Entries taken from a collection
# # # #

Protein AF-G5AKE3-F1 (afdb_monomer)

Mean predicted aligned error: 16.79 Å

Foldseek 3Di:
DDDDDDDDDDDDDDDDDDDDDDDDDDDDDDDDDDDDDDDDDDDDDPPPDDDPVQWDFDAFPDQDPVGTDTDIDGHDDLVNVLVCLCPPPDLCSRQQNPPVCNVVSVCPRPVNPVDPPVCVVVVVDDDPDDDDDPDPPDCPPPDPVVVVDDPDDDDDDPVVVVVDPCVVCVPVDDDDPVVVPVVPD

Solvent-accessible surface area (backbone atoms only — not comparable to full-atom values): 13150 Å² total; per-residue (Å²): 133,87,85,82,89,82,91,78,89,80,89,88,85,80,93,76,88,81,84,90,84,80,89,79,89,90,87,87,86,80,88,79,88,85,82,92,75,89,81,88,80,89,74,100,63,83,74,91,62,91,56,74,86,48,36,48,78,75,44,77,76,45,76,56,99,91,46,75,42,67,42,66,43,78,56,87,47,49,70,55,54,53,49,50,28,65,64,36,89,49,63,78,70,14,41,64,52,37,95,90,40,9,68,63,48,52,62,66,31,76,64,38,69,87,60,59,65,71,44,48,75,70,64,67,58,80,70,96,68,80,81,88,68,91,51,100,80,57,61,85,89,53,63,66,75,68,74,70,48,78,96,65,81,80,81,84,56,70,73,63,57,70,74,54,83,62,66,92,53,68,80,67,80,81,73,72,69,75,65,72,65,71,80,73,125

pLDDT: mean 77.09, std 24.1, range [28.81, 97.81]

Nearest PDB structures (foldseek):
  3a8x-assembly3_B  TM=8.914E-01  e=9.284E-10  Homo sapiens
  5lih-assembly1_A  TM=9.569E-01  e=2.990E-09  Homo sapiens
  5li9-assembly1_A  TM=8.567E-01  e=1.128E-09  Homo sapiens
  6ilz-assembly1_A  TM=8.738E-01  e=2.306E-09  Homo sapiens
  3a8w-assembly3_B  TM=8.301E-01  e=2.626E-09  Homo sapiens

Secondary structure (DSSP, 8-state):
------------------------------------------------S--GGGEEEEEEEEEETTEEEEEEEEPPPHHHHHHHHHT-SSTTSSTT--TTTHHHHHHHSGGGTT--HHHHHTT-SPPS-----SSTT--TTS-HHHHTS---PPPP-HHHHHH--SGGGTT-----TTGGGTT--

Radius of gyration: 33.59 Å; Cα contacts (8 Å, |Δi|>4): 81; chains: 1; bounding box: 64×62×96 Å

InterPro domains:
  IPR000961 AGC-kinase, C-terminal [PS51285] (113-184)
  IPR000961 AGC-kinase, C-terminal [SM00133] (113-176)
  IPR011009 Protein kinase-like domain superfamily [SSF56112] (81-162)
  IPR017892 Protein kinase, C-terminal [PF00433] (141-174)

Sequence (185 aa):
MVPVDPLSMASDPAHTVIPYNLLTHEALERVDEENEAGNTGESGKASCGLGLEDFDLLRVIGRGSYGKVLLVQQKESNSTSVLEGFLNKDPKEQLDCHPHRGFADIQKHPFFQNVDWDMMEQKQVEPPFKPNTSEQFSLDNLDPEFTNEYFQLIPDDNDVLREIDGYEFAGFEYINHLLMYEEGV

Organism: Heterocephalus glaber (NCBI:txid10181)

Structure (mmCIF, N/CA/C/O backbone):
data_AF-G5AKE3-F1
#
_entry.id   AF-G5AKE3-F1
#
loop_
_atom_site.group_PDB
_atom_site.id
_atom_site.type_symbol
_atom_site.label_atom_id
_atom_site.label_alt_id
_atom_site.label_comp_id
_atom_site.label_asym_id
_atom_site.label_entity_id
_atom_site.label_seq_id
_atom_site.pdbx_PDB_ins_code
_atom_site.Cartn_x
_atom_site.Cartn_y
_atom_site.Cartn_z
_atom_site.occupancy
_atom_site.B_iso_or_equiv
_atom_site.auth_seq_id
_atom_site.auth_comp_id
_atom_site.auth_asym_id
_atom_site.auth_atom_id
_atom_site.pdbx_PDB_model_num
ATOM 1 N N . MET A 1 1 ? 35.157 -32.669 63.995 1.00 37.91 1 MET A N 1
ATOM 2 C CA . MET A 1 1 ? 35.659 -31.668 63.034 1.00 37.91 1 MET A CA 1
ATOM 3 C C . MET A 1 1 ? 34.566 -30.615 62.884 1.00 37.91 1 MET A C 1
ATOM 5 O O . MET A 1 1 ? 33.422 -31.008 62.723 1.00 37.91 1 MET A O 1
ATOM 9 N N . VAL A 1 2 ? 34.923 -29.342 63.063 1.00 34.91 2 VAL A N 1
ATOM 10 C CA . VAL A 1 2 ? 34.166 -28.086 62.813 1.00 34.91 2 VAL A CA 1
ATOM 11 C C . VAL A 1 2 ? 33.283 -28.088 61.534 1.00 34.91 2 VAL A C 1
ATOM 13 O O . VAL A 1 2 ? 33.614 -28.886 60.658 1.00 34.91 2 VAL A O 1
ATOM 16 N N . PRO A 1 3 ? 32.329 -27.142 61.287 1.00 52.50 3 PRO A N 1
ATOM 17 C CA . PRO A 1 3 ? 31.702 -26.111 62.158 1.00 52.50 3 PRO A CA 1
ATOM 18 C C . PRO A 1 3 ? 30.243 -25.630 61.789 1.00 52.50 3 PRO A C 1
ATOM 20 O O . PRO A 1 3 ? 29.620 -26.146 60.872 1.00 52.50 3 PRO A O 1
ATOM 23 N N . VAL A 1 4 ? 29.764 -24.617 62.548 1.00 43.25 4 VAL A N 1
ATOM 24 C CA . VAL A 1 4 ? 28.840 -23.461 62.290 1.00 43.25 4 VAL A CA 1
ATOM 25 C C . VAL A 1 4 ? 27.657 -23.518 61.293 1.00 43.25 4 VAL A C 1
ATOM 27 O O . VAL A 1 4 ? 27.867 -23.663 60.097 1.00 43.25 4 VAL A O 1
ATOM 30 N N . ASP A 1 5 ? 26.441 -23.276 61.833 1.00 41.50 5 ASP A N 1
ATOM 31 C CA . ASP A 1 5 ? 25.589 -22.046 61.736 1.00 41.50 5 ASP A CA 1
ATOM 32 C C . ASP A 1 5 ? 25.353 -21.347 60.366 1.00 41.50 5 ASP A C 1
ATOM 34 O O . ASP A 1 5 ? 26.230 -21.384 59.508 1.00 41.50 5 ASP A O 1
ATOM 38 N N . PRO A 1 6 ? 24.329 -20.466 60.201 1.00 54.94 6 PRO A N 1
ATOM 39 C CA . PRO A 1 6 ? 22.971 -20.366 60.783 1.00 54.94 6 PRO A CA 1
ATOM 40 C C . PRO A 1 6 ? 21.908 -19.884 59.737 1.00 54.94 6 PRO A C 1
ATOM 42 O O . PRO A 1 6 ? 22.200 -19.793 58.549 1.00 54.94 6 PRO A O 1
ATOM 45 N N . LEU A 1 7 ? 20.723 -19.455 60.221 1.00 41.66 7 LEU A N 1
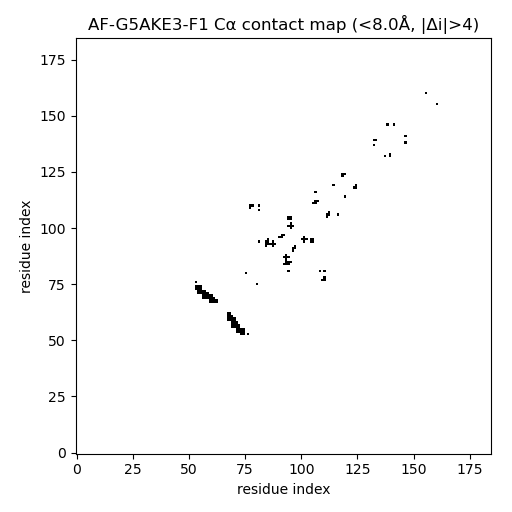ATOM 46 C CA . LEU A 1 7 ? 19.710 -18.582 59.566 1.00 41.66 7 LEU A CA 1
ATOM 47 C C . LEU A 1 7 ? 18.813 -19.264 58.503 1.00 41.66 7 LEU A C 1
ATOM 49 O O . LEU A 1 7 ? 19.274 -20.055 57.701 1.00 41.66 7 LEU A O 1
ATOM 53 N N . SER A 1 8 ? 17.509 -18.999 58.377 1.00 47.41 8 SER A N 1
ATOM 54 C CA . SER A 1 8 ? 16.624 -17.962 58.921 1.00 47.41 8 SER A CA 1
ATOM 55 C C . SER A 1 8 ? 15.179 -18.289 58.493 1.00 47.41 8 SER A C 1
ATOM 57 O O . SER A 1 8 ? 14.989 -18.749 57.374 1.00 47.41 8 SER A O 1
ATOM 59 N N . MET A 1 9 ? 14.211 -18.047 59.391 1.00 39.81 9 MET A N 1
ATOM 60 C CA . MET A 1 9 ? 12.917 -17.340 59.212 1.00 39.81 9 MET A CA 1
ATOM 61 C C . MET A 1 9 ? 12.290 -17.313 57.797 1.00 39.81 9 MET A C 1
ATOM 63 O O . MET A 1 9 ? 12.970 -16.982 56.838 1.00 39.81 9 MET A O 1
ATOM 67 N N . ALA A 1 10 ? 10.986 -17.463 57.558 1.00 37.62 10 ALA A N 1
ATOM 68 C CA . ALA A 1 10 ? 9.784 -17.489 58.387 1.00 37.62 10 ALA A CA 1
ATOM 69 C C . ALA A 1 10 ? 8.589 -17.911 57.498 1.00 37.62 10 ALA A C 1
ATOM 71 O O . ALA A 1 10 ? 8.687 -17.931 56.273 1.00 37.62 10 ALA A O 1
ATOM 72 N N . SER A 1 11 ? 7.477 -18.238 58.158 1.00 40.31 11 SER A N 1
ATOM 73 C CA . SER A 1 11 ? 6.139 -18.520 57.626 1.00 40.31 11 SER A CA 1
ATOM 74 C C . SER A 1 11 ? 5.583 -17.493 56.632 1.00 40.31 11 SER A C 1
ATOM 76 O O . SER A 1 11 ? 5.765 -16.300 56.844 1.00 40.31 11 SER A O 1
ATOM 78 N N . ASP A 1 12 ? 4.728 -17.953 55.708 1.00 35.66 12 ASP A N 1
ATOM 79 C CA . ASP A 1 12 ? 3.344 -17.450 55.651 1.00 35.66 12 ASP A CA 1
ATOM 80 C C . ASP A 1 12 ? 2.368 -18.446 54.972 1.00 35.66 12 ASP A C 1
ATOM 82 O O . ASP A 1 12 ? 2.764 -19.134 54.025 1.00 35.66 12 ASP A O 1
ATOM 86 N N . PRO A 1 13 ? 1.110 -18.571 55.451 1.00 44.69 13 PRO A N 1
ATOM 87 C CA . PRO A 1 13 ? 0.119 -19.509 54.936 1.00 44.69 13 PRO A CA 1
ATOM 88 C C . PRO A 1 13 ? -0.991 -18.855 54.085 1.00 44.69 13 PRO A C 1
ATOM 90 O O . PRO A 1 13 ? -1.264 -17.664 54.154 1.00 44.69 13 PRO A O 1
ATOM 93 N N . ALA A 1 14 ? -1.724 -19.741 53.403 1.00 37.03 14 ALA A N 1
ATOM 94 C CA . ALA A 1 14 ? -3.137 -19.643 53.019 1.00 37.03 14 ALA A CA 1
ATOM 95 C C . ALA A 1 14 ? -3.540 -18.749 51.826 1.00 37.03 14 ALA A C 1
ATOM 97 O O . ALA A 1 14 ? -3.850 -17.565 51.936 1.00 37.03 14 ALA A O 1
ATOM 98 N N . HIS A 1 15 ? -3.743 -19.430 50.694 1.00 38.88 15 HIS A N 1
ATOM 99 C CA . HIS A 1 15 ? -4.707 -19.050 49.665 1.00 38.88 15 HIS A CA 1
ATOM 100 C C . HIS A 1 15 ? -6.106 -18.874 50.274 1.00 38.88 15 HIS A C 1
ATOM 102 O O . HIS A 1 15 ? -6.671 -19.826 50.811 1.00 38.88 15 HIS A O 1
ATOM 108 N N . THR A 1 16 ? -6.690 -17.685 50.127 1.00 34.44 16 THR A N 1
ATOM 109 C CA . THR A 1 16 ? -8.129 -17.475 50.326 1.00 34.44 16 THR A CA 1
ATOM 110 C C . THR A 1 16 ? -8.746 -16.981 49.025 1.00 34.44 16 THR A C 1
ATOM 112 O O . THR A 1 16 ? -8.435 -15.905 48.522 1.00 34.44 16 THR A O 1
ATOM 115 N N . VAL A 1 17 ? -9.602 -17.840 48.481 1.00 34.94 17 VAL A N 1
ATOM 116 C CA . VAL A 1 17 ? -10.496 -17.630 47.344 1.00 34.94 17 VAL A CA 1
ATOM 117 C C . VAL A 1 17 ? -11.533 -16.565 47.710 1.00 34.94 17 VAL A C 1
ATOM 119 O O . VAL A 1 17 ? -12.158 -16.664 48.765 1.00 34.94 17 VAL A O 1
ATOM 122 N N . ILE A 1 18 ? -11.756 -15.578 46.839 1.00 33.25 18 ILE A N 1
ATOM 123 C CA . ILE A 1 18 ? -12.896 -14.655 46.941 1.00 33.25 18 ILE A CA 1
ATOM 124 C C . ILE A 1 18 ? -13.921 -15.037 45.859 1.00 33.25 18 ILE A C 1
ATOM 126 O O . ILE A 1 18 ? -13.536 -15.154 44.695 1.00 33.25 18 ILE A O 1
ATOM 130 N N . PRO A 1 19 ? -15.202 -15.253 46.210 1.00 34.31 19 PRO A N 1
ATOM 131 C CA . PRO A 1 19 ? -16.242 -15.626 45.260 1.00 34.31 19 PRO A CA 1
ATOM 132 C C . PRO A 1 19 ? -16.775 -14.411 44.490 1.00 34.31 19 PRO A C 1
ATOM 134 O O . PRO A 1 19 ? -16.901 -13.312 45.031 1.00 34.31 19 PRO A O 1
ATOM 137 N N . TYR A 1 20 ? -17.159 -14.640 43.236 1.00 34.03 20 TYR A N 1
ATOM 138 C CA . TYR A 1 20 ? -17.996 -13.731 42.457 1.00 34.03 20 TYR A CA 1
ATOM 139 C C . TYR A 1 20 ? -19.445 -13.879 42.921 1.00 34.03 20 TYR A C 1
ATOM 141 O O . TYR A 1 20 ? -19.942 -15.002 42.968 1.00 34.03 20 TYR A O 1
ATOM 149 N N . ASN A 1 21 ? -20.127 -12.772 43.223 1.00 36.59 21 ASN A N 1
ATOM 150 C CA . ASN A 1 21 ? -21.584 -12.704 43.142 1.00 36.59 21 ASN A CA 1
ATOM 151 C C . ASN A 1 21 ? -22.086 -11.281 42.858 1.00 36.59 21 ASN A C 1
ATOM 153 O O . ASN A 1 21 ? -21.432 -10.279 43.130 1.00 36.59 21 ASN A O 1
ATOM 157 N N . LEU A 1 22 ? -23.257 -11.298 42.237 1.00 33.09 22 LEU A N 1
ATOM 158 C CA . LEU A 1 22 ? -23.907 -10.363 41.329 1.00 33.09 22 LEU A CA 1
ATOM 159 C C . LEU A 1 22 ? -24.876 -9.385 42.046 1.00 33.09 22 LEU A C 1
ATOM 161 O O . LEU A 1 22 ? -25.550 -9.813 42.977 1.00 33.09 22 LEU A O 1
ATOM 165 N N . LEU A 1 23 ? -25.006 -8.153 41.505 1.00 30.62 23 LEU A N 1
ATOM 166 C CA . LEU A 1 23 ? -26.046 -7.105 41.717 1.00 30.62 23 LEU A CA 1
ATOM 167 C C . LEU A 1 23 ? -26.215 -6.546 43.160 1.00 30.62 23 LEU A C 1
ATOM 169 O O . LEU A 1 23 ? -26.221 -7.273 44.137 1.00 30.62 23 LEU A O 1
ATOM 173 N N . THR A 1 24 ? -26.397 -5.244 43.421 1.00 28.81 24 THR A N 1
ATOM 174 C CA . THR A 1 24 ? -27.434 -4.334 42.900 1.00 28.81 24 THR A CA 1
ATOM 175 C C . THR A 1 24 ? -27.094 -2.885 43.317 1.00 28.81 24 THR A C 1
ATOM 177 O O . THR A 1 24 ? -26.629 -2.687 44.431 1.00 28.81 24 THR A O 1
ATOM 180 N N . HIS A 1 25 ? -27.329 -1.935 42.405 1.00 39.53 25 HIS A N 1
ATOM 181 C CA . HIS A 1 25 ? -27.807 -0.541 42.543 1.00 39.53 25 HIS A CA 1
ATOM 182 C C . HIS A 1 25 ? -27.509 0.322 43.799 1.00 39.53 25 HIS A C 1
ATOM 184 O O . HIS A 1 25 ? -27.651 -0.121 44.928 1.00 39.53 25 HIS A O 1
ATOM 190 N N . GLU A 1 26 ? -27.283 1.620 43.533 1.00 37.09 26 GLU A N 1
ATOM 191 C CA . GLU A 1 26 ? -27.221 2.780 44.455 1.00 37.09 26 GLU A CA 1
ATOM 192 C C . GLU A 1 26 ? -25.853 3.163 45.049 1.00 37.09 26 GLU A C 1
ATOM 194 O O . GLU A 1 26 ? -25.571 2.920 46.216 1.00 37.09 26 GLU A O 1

# # # #

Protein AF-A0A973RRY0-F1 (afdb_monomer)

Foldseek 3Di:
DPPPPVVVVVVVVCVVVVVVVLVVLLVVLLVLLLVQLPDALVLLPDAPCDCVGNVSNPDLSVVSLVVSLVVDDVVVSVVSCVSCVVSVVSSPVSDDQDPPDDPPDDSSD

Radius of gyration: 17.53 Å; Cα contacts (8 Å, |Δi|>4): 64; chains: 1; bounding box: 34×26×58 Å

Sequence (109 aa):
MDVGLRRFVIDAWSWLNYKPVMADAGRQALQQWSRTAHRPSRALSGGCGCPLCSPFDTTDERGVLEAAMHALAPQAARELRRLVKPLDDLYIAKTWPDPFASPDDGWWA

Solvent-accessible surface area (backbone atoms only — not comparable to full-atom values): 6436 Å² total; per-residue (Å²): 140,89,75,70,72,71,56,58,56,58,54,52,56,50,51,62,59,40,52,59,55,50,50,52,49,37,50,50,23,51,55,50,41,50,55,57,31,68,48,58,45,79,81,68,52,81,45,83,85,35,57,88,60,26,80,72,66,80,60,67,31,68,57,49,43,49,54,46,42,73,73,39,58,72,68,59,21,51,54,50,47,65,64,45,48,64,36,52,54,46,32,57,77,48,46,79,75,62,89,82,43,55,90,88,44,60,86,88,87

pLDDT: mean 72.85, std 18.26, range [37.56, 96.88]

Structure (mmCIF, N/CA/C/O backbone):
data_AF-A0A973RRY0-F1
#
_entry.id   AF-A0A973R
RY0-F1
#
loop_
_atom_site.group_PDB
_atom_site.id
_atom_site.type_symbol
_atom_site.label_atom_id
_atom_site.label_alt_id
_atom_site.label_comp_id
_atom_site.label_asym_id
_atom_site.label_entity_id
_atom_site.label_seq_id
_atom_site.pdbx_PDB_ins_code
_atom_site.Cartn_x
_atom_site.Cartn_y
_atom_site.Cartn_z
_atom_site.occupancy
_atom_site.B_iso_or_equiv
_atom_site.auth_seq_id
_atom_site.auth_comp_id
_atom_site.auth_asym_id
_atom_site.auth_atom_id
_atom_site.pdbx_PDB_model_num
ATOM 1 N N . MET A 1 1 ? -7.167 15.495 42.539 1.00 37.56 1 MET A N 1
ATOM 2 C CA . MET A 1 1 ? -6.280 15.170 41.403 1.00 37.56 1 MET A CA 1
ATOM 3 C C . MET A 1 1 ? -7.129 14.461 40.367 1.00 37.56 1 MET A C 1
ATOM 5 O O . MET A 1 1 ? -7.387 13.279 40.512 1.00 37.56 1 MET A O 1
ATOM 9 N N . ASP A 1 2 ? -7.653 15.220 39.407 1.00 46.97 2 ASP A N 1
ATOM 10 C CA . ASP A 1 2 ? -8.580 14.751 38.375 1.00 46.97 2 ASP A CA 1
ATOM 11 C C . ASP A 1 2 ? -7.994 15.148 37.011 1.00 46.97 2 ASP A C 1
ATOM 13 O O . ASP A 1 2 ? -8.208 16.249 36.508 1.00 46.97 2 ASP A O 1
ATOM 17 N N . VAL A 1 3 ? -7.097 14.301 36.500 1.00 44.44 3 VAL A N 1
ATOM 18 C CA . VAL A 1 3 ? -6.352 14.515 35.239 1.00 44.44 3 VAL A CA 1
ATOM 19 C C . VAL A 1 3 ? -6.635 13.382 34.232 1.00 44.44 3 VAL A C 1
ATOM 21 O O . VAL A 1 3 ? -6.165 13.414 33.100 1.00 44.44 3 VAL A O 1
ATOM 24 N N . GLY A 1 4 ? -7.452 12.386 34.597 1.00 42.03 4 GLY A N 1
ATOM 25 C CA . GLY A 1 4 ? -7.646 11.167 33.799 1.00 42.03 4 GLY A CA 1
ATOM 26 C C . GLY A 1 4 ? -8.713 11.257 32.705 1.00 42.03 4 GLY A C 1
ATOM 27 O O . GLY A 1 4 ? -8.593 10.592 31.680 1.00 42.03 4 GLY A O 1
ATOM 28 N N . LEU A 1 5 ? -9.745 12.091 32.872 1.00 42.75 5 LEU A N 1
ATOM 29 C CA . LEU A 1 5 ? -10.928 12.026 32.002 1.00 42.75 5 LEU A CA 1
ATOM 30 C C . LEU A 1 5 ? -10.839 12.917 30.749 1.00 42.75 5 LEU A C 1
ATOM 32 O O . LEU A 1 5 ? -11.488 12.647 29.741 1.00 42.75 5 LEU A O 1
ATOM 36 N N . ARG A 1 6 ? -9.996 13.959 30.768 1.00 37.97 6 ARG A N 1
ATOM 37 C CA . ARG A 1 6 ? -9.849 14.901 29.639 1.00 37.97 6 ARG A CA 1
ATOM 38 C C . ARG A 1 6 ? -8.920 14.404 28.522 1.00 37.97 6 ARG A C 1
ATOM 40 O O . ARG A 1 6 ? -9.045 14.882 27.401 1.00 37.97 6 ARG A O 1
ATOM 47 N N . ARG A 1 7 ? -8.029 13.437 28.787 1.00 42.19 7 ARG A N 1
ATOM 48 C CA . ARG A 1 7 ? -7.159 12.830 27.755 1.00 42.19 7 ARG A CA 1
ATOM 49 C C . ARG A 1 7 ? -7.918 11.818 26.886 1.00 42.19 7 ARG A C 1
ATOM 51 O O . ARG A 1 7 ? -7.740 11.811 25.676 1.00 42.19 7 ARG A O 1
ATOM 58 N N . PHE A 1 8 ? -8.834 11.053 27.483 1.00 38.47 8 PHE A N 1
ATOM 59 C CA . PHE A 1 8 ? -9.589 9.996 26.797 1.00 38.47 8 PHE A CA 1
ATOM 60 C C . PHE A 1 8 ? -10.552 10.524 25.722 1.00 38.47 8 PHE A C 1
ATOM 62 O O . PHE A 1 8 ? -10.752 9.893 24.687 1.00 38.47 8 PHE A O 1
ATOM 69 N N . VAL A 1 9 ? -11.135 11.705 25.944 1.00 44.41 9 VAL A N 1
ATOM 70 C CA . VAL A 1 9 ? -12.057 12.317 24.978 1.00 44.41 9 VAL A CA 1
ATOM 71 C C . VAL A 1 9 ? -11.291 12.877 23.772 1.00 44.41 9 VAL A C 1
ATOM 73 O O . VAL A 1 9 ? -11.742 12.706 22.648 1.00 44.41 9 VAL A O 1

# # # #

■ YOUR INSTRUCTIONS:
Only lines holding the word "Radius" belong in the answer; copy all of them from the records.

■ TASK RESULT:
Radius of gyration: 33.59 Å; Cα contacts (8 Å, |Δi|>4): 81; chains: 1; bounding box: 64×62×96 Å
Radius of gyration: 17.53 Å; Cα contacts (8 Å, |Δi|>4): 64; chains: 1; bounding box: 34×26×58 Å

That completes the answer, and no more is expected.